Yes, I am, certainly in the mentorship and CDL communities where we are seeing more women, riding high on successful careers, who are now giving back. The CDL runs a very successful high school program where young women are part of sessions, for example shadowing me for a day. They are engaged and have insights and real aspirations for the world we live in. The program allows them to see what the entrepreneurship is like, it’s not just academic work.
Overall, however, there is still some work to do, for example, in bringing in more women, as well as minorities, to CDL as founders of ventures in the program. They are finding it hard to raise capital, we need to increase their representativity in business.
You are also involved in the impact of science and technology on social challenges. How do you feel the CDL contributes to this very topical debate?
In terms of the current crisis, the CDL-Recovery program over the summer, in which I am also a mentor, has done much to take up these challenges. We are looking at the information gap created by the pandemic and addressing the supply-chain and economic recovery crises. The CDL has applied their methodology to real issues provoked by the health crisis: unemployment, the supply chains, keeping the economy going. There is technology out there to help resolve these issues. If we get them to a level of maturity faster, it will impact the level of response.
I see the CDL Paris program in a similar light. Its focus on climate change issues is saying: ‘Here are the big challenges, lets focus our lenses on agile, technologically-based answers which bring value to real people, the stakeholders, customers, and so on’. This is an important and appropriate approach.
During your career, you worked on the Skynet V satellite telecommunications system which, at the time, was the world’s biggest private and public investment partnerships. Do you think this kind of marriage is something for the future?
That’s a good question. The private-public partnership issue is going through a review and renaissance. 10-15 years ago, it was a key mechanism for large projects. This mechanism is now beginning to be challenged.

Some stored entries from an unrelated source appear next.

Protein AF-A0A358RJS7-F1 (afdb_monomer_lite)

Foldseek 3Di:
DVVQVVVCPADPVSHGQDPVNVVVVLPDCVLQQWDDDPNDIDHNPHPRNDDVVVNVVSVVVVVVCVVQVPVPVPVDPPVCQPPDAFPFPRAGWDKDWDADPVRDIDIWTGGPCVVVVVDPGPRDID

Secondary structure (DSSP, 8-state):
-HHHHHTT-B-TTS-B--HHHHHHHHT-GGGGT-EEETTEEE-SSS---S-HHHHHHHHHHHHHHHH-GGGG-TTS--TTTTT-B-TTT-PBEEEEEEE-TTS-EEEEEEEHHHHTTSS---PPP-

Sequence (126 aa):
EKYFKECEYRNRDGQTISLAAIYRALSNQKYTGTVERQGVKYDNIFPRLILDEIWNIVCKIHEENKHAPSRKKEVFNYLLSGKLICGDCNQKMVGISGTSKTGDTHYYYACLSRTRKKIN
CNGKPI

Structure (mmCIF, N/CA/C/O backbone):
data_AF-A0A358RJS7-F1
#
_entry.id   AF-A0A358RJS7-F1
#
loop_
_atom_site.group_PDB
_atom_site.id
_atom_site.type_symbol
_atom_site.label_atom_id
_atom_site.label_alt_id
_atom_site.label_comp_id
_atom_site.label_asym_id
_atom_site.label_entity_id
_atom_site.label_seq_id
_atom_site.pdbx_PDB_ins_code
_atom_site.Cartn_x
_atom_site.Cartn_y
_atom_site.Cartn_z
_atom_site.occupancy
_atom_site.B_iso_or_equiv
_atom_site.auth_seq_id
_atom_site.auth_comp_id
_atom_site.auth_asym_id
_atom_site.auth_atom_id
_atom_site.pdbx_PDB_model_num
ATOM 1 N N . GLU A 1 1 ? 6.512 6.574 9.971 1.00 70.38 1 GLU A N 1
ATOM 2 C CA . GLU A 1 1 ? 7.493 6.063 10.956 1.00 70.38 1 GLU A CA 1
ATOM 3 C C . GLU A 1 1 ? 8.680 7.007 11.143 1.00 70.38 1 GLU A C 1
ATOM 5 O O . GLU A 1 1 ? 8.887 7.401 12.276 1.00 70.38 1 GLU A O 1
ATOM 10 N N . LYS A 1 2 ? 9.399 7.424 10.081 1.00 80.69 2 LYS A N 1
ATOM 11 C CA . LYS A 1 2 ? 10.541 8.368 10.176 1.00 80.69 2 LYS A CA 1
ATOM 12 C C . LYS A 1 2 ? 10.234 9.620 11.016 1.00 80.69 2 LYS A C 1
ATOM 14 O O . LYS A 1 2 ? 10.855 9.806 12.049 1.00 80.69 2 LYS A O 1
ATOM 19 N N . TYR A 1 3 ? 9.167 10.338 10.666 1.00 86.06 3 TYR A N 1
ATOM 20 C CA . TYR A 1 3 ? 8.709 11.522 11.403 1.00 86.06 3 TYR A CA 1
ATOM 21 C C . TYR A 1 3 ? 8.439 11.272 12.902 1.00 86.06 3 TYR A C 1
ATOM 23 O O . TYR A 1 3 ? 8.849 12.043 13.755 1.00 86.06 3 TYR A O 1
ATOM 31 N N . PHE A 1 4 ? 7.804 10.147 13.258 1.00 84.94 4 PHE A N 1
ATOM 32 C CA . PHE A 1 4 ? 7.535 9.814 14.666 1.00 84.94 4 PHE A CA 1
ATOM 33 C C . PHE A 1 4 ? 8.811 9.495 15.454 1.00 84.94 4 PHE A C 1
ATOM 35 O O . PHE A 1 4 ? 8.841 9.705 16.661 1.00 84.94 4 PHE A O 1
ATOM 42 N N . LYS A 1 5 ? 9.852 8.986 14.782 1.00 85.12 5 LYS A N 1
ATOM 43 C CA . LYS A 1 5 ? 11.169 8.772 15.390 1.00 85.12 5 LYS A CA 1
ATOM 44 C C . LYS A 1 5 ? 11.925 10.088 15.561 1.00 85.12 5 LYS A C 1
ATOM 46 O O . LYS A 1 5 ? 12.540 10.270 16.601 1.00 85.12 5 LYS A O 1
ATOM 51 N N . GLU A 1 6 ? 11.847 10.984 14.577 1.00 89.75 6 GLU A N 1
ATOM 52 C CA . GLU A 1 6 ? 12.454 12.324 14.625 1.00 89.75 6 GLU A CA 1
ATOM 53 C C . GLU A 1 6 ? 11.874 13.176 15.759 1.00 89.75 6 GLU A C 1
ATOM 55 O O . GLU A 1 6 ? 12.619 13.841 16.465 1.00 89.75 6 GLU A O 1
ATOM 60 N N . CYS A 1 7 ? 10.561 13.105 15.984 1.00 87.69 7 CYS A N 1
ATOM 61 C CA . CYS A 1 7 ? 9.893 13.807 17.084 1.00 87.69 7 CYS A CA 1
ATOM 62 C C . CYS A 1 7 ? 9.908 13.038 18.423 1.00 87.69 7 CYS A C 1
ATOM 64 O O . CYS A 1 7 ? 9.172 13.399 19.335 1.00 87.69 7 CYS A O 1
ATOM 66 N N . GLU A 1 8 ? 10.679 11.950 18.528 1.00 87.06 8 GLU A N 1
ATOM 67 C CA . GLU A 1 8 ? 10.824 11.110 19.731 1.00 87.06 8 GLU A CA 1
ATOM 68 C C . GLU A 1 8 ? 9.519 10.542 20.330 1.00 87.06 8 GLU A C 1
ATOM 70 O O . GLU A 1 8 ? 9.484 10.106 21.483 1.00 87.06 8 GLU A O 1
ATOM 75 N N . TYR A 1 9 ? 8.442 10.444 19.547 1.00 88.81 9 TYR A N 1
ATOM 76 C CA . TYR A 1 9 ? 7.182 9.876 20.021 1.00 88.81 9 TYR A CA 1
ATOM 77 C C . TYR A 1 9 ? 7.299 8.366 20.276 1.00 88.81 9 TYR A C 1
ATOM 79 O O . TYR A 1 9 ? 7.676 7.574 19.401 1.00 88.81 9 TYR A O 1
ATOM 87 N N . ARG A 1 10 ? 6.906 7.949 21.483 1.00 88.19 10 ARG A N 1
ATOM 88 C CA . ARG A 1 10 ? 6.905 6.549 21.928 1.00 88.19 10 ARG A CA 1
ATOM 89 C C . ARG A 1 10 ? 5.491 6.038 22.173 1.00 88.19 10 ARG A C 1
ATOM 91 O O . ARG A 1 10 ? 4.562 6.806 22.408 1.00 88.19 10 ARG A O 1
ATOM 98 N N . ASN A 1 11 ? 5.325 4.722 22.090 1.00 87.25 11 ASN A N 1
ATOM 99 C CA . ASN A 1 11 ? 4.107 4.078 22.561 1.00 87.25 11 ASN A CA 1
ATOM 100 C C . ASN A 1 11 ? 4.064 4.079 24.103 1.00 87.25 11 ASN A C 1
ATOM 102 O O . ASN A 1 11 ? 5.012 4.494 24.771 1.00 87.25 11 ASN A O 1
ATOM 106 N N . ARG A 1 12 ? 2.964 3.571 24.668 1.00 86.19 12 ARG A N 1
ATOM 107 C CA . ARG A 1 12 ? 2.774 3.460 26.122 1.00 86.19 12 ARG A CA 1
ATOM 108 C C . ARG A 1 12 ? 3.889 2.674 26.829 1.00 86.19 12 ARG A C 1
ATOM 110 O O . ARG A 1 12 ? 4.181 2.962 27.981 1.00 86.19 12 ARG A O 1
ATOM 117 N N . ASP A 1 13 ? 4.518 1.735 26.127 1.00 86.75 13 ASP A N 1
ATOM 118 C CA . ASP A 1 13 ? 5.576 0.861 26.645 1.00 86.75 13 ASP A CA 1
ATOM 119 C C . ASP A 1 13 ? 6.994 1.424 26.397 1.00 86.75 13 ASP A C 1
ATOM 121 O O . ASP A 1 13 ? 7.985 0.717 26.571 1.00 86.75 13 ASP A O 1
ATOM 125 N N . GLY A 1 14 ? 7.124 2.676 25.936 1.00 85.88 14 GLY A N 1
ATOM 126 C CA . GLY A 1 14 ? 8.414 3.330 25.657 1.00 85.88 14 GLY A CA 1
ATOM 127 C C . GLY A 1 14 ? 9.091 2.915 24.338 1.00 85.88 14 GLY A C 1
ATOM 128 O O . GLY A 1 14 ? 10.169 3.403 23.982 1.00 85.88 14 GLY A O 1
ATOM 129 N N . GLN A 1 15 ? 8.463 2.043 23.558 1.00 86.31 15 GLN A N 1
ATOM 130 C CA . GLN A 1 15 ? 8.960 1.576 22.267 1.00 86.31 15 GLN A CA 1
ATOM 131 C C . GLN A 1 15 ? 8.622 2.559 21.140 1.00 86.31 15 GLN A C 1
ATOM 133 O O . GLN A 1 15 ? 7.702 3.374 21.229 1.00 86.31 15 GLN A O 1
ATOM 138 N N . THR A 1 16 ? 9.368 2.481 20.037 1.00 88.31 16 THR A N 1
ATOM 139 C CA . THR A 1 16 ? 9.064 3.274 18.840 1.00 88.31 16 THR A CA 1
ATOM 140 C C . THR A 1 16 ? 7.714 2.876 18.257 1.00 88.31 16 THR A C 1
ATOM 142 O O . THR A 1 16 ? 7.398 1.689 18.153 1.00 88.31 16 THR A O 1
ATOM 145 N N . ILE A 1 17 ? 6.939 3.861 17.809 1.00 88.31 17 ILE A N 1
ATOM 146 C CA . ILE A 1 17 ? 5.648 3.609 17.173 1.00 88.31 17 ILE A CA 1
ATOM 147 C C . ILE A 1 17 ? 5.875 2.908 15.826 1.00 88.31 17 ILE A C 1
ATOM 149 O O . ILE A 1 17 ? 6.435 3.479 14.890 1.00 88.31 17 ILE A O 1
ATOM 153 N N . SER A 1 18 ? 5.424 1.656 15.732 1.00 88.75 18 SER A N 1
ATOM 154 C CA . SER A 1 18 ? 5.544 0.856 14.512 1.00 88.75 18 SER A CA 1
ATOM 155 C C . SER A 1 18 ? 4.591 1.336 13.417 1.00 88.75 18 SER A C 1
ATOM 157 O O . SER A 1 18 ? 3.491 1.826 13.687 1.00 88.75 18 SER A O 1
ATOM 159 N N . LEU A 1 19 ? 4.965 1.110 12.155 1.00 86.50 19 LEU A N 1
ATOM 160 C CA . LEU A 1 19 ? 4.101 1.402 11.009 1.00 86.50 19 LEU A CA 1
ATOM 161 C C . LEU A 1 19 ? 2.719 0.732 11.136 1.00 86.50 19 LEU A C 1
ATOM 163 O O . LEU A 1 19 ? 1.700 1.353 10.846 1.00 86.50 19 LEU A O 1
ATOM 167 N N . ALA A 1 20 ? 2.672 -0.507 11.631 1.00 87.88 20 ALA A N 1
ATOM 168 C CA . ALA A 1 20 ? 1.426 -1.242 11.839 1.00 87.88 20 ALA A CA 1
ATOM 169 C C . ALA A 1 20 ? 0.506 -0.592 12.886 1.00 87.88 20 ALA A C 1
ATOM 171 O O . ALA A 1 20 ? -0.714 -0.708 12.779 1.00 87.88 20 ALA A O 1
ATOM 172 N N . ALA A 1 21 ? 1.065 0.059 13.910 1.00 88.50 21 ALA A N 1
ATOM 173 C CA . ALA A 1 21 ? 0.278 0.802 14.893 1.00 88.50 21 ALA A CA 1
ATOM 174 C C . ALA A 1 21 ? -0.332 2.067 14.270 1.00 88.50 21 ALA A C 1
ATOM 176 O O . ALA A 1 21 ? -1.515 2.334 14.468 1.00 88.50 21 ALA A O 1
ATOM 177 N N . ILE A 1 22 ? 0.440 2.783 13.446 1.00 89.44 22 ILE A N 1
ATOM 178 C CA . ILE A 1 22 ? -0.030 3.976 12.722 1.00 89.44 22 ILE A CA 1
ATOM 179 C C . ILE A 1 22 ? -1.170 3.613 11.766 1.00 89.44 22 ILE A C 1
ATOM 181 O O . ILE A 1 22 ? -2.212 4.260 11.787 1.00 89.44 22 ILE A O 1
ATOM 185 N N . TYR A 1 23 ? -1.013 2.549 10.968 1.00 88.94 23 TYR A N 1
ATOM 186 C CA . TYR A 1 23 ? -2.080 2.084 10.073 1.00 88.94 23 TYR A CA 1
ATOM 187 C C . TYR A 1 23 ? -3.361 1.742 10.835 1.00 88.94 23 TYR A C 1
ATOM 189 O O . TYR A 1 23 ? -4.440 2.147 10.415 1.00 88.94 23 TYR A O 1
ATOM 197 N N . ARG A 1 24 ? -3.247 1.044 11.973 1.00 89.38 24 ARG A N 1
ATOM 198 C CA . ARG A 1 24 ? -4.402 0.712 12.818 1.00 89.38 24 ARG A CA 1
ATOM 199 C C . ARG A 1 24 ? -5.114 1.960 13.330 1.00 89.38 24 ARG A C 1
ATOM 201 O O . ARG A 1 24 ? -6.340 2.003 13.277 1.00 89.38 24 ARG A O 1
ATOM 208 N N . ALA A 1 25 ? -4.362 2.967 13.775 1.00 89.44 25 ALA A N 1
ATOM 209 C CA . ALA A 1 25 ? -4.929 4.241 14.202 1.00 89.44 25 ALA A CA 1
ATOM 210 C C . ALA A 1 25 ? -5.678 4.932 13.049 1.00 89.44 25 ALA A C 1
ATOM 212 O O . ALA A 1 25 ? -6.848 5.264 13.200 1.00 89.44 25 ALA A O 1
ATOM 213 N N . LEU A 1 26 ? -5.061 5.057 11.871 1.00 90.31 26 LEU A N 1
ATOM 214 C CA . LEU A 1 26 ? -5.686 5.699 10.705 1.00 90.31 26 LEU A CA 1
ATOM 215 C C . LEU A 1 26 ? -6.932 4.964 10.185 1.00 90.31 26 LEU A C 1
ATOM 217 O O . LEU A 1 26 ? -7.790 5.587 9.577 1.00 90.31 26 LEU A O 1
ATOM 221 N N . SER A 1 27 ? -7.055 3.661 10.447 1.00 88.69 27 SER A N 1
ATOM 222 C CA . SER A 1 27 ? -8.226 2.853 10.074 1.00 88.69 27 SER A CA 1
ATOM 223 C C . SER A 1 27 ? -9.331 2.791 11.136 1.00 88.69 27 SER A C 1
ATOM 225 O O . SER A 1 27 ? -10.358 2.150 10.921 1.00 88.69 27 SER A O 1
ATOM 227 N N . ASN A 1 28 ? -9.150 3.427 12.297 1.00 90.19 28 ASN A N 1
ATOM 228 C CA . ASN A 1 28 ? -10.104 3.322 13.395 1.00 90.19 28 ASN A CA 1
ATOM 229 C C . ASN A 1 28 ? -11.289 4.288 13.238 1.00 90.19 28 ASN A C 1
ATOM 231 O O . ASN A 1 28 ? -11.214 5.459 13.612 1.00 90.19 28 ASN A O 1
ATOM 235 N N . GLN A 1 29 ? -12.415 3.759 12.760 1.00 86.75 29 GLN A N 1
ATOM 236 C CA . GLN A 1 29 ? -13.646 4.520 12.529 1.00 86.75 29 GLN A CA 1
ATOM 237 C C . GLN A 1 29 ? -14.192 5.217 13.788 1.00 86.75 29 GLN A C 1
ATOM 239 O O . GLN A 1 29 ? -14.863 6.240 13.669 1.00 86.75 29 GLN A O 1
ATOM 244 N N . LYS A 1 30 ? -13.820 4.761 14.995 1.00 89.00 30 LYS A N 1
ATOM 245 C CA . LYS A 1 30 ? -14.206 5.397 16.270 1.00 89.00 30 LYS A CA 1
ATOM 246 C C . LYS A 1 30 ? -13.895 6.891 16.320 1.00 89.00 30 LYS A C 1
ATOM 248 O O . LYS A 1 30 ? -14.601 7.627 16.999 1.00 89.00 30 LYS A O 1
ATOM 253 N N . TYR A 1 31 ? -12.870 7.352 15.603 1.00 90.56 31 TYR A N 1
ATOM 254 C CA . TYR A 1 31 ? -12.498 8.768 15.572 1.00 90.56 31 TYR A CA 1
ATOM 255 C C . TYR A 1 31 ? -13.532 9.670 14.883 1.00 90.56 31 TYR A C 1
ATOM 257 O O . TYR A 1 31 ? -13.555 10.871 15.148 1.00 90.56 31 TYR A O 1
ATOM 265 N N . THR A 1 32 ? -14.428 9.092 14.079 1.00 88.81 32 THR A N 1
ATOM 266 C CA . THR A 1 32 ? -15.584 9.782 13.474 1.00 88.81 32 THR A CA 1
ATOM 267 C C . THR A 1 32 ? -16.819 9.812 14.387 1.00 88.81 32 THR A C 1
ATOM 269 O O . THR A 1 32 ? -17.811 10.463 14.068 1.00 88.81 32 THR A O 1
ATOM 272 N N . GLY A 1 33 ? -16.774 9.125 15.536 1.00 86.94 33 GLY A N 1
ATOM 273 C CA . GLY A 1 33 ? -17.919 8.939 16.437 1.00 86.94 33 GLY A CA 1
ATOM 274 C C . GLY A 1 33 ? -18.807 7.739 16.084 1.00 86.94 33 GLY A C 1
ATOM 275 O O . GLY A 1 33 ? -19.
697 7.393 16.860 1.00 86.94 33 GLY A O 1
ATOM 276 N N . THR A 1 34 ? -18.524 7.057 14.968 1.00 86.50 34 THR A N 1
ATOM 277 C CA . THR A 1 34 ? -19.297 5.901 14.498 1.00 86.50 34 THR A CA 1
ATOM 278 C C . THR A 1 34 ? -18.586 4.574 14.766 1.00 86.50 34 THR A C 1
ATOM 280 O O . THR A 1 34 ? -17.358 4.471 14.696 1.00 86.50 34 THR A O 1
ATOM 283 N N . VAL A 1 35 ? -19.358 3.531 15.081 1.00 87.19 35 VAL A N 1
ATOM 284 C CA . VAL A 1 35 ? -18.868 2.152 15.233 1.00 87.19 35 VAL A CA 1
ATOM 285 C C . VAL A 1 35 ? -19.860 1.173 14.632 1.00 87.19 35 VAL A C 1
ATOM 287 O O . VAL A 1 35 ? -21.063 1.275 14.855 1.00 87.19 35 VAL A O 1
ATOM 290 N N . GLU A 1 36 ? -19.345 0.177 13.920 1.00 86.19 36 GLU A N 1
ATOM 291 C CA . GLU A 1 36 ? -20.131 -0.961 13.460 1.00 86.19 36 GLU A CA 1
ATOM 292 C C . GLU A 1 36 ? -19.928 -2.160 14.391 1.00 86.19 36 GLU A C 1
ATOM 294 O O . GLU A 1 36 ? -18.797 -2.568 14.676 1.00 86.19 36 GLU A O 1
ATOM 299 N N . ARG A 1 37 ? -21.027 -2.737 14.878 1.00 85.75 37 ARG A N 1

I think it’s important, there’s still a public role for bringing science to innovation. The CDL takes over from there. Many of these early stage ideas come out of university laboratories, having received government innovation grants, which make them investable. The relationship between the CDL and public institutions is important. It helps us get to a point where normal capitalism can contribute, take a risk. We are looking at more service models where governments are “anchor” customers. With an “anchor” customer, ventures can generate early revenue projections and convince investors that their innovation is valued by real people; It’s a new way to talk about public-private partnerships.